Er zornig sein? Ich sah, wie die Kanone

Ihm seine Reih’n geschleudert in die Luft

Und, gleich dem Teufel, von der Seit’ ihm riß

Den eignen Bruder — kann er zornig sein?

Jagos Verfahren ist, wie er sich’s liebt, sehr kompliziert, sehr aus Haß und Berechnung gemischt und also keineswegs vorsichtig, sondern gewagt und an der äußersten Grenze spielend: mit seiner Intrige will er es zugleich zu Othellos Vertrautem und erstem Offizier bringen und auf dem Wege zu diesem Ziel ihn peinigen bis aufs Blut. Der verwegene Kerl, dem Kopf und alle mit Saft gefüllten Gefäße vor Drang und lustig bösem Ungestüm fast platzen, hätte an all seiner Klugheit keine Freude, wenn sie bedächtig wäre. So wie er’s tut vorzugehn entspricht seiner Natur und überdies seiner allgemeinen Stellung in der Gesellschaft und der besondern Situation, wie sie sich ihm bietet: Othello hat den jungen hübschen Mann, der bei Desdemona sein Freiwerber war und vertraut mit ihr verkehrt, zu seinem ersten Offizier gemacht; jetzt eben wird die unpassende Ehe zwischen dem alternden Mohren und der blühenden Venezianerin geschlossen; da ist der närrische Rodrigo auf Jagos Veranlassung mit gespicktem Beutel mit nach Zypern gekommen, der Desdemona durchaus besitzen will und sich also trefflich zu Jagos Werkzeug eignet, — die Karten sind gemischt, das Spiel kann losgehn: Cassio ist Trumpf.

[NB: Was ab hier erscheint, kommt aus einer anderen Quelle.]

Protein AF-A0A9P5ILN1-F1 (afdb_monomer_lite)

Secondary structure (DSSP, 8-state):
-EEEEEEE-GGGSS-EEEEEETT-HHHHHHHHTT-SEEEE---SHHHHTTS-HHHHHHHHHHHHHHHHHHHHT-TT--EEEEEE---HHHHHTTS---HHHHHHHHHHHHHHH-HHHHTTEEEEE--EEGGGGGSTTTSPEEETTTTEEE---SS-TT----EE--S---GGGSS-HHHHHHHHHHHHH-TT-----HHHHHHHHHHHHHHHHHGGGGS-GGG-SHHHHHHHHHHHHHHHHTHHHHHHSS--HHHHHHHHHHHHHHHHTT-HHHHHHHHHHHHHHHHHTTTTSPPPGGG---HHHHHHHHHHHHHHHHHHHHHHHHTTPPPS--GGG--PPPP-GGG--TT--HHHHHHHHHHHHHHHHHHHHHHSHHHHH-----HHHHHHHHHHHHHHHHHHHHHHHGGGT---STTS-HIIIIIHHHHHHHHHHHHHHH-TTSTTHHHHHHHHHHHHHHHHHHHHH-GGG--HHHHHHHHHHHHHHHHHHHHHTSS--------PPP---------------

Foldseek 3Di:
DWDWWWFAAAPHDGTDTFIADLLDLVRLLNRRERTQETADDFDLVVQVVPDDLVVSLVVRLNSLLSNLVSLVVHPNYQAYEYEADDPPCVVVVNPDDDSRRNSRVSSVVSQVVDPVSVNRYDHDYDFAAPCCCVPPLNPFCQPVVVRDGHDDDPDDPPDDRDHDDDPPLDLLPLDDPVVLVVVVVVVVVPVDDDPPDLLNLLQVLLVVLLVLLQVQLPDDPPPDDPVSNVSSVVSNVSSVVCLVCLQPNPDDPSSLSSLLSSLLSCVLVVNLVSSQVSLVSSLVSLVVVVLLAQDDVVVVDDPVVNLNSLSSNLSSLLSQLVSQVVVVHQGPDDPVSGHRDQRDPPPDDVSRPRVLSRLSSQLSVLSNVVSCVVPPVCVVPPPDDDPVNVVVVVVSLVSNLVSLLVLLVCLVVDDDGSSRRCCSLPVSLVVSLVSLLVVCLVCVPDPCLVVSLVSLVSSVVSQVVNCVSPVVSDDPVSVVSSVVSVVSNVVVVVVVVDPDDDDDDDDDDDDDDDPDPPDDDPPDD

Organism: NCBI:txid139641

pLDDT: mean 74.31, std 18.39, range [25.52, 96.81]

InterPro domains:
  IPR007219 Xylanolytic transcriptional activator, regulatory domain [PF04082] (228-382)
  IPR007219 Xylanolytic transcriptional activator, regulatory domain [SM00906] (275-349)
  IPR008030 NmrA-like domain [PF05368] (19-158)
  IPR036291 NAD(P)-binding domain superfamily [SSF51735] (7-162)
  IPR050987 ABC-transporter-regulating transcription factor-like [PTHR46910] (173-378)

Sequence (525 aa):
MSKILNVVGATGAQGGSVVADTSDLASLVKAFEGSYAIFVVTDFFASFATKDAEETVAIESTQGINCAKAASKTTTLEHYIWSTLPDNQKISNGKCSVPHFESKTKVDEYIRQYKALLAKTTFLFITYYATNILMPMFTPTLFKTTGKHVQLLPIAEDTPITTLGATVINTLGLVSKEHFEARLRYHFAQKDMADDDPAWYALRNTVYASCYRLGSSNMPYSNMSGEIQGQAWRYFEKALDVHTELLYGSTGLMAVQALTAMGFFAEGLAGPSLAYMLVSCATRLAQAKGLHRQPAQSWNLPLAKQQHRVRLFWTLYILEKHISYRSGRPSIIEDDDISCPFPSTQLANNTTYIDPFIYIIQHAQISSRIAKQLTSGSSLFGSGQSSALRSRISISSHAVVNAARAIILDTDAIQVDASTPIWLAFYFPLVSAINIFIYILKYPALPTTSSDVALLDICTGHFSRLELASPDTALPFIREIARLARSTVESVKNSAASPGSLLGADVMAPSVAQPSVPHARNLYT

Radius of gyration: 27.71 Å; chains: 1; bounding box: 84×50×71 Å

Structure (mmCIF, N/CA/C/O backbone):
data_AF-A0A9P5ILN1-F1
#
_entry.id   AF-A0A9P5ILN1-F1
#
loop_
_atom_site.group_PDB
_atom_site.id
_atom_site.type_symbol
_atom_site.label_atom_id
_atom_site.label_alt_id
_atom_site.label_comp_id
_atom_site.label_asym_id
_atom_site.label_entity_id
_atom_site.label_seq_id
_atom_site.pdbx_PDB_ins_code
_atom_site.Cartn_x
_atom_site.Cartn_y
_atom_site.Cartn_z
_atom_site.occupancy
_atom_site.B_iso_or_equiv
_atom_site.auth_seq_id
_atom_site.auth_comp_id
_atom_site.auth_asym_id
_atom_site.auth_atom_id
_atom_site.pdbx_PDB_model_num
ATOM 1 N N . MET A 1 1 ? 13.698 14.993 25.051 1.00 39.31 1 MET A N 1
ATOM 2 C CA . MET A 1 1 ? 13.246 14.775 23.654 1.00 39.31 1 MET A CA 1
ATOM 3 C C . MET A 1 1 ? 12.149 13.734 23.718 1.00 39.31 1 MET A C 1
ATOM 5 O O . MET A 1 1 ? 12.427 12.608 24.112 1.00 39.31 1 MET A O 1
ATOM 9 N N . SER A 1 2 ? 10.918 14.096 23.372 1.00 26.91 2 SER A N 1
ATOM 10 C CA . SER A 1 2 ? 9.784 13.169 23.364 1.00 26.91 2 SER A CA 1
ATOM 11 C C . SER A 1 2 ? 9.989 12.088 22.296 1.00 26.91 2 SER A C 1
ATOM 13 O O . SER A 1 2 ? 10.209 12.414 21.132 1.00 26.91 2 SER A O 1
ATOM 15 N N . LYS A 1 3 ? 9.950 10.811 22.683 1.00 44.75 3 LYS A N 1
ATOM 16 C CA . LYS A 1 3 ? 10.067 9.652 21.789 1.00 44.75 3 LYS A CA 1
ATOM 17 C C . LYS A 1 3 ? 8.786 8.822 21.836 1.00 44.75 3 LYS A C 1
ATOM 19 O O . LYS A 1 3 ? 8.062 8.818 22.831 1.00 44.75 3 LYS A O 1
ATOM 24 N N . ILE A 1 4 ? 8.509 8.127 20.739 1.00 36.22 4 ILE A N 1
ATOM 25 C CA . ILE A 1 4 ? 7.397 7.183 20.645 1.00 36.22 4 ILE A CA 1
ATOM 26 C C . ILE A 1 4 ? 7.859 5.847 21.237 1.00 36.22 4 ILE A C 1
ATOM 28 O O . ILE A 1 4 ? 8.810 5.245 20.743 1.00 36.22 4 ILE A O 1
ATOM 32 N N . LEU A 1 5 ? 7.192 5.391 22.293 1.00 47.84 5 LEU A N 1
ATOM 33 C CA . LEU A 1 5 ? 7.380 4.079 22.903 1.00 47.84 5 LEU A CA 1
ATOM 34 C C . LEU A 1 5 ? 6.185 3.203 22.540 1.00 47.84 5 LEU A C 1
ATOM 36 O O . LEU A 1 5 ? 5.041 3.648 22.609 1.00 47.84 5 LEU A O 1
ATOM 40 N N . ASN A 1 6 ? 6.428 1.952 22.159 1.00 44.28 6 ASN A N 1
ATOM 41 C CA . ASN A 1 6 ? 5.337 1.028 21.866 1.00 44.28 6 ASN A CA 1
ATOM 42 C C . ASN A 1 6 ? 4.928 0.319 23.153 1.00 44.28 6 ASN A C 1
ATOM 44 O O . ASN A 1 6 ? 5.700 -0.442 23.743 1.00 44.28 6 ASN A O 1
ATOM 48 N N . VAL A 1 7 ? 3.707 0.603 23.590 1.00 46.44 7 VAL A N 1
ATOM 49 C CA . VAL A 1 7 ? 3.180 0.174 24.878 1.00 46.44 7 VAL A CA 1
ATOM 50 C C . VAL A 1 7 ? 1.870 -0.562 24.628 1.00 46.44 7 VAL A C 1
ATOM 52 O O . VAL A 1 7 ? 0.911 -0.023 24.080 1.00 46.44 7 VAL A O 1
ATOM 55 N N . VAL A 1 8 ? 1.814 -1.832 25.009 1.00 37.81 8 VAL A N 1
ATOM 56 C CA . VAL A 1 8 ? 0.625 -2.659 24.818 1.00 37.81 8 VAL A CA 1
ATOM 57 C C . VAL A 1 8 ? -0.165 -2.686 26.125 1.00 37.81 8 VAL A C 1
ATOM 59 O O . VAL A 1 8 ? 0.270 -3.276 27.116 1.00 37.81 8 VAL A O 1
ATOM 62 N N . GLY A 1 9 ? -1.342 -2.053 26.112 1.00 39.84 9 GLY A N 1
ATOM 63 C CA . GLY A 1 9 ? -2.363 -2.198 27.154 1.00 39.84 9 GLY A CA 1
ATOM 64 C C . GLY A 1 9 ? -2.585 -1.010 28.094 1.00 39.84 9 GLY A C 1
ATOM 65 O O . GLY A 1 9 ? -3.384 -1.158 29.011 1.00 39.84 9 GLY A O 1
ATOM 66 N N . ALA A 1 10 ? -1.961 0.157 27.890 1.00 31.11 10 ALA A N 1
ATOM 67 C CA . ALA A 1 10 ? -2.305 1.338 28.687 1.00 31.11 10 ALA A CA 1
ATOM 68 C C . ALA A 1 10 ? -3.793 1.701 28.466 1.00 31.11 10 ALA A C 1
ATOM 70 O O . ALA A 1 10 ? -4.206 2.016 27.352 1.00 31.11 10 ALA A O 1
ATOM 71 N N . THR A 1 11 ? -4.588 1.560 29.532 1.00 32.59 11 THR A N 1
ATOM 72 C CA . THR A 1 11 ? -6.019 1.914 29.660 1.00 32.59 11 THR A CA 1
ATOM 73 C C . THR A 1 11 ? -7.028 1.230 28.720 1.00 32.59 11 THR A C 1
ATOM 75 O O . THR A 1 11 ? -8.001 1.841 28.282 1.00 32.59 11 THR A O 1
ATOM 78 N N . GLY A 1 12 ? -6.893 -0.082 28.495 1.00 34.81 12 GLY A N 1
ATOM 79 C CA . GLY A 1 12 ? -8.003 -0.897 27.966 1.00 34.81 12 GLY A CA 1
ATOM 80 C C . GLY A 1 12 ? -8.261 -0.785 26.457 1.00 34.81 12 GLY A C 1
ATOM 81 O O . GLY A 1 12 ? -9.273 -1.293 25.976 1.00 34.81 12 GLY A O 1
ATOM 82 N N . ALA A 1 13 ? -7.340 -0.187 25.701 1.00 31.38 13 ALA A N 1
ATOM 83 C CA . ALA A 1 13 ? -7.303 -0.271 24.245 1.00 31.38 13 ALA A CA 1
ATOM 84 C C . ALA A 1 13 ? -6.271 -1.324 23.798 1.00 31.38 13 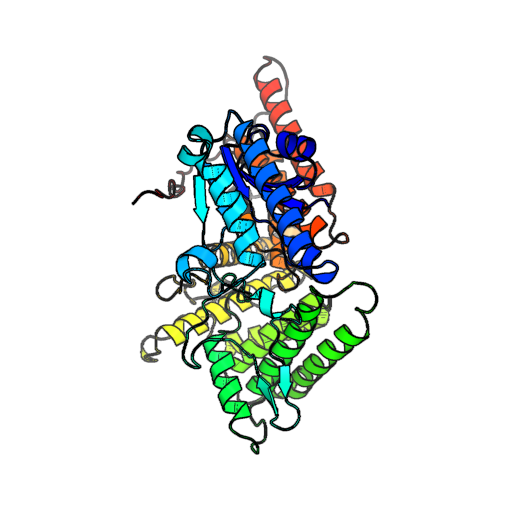ALA A C 1
ATOM 86 O O . ALA A 1 13 ? -5.178 -1.427 24.363 1.00 31.38 13 ALA A O 1
ATOM 87 N N . GLN A 1 14 ? -6.620 -2.118 22.781 1.00 35.06 14 GLN A N 1
ATOM 88 C CA . GLN A 1 14 ? -5.671 -2.972 22.058 1.00 35.06 14 GLN A CA 1
ATOM 89 C C . GLN A 1 14 ? -4.464 -2.114 21.619 1.00 35.06 14 GLN A C 1
ATOM 91 O O . GLN A 1 14 ? -4.663 -0.977 21.207 1.00 35.06 14 GLN A O 1
ATOM 96 N N . GLY A 1 15 ? -3.242 -2.637 21.800 1.00 40.31 15 GLY A N 1
ATOM 97 C CA . GLY A 1 15 ? -1.953 -1.916 21.830 1.00 40.31 15 GLY A CA 1
ATOM 98 C C . GLY A 1 15 ? -1.785 -0.657 20.961 1.00 40.31 15 GLY A C 1
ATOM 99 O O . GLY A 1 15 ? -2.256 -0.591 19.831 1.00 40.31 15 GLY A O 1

Der wird erst — der Zärtling verträgt nichts — betrunken gemacht; ein Kinderspiel für Jago in der Siegesnacht, der Hochzeitsnacht; es gibt Streit mit Rodrigo, Cassios Degen fliegt aus der Scheide, Jago sorgt dafür, daß die Sturmglocke geläutet wird, der Gouverneur von Zypern, der dazwischen tritt, wird schwer verwundet, Othello eilt herbei: Cassio wird abgesetzt. Wer weiß, ob das endgültig wäre? Bei der gutmütigen Natur des Mohren? Und überdies, der muß gepeinigt werden. Jago macht gern ganze Arbeit. Das Spiel ist noch nicht zu Ende. Jetzt muß Cassio Desdemona zur Fürsprecherin wählen, sofort, sowie der Tag dämmert; und wie nun Cassio, von Jagos gefügiger Frau hingebracht, bei Desdemona im Garten ist, bringt Jago Othello von ungefähr dazu:

Hah! das gefällt mir nicht —

um sich dann gleich auf die Lippen zu beißen; er will nichts gesagt haben.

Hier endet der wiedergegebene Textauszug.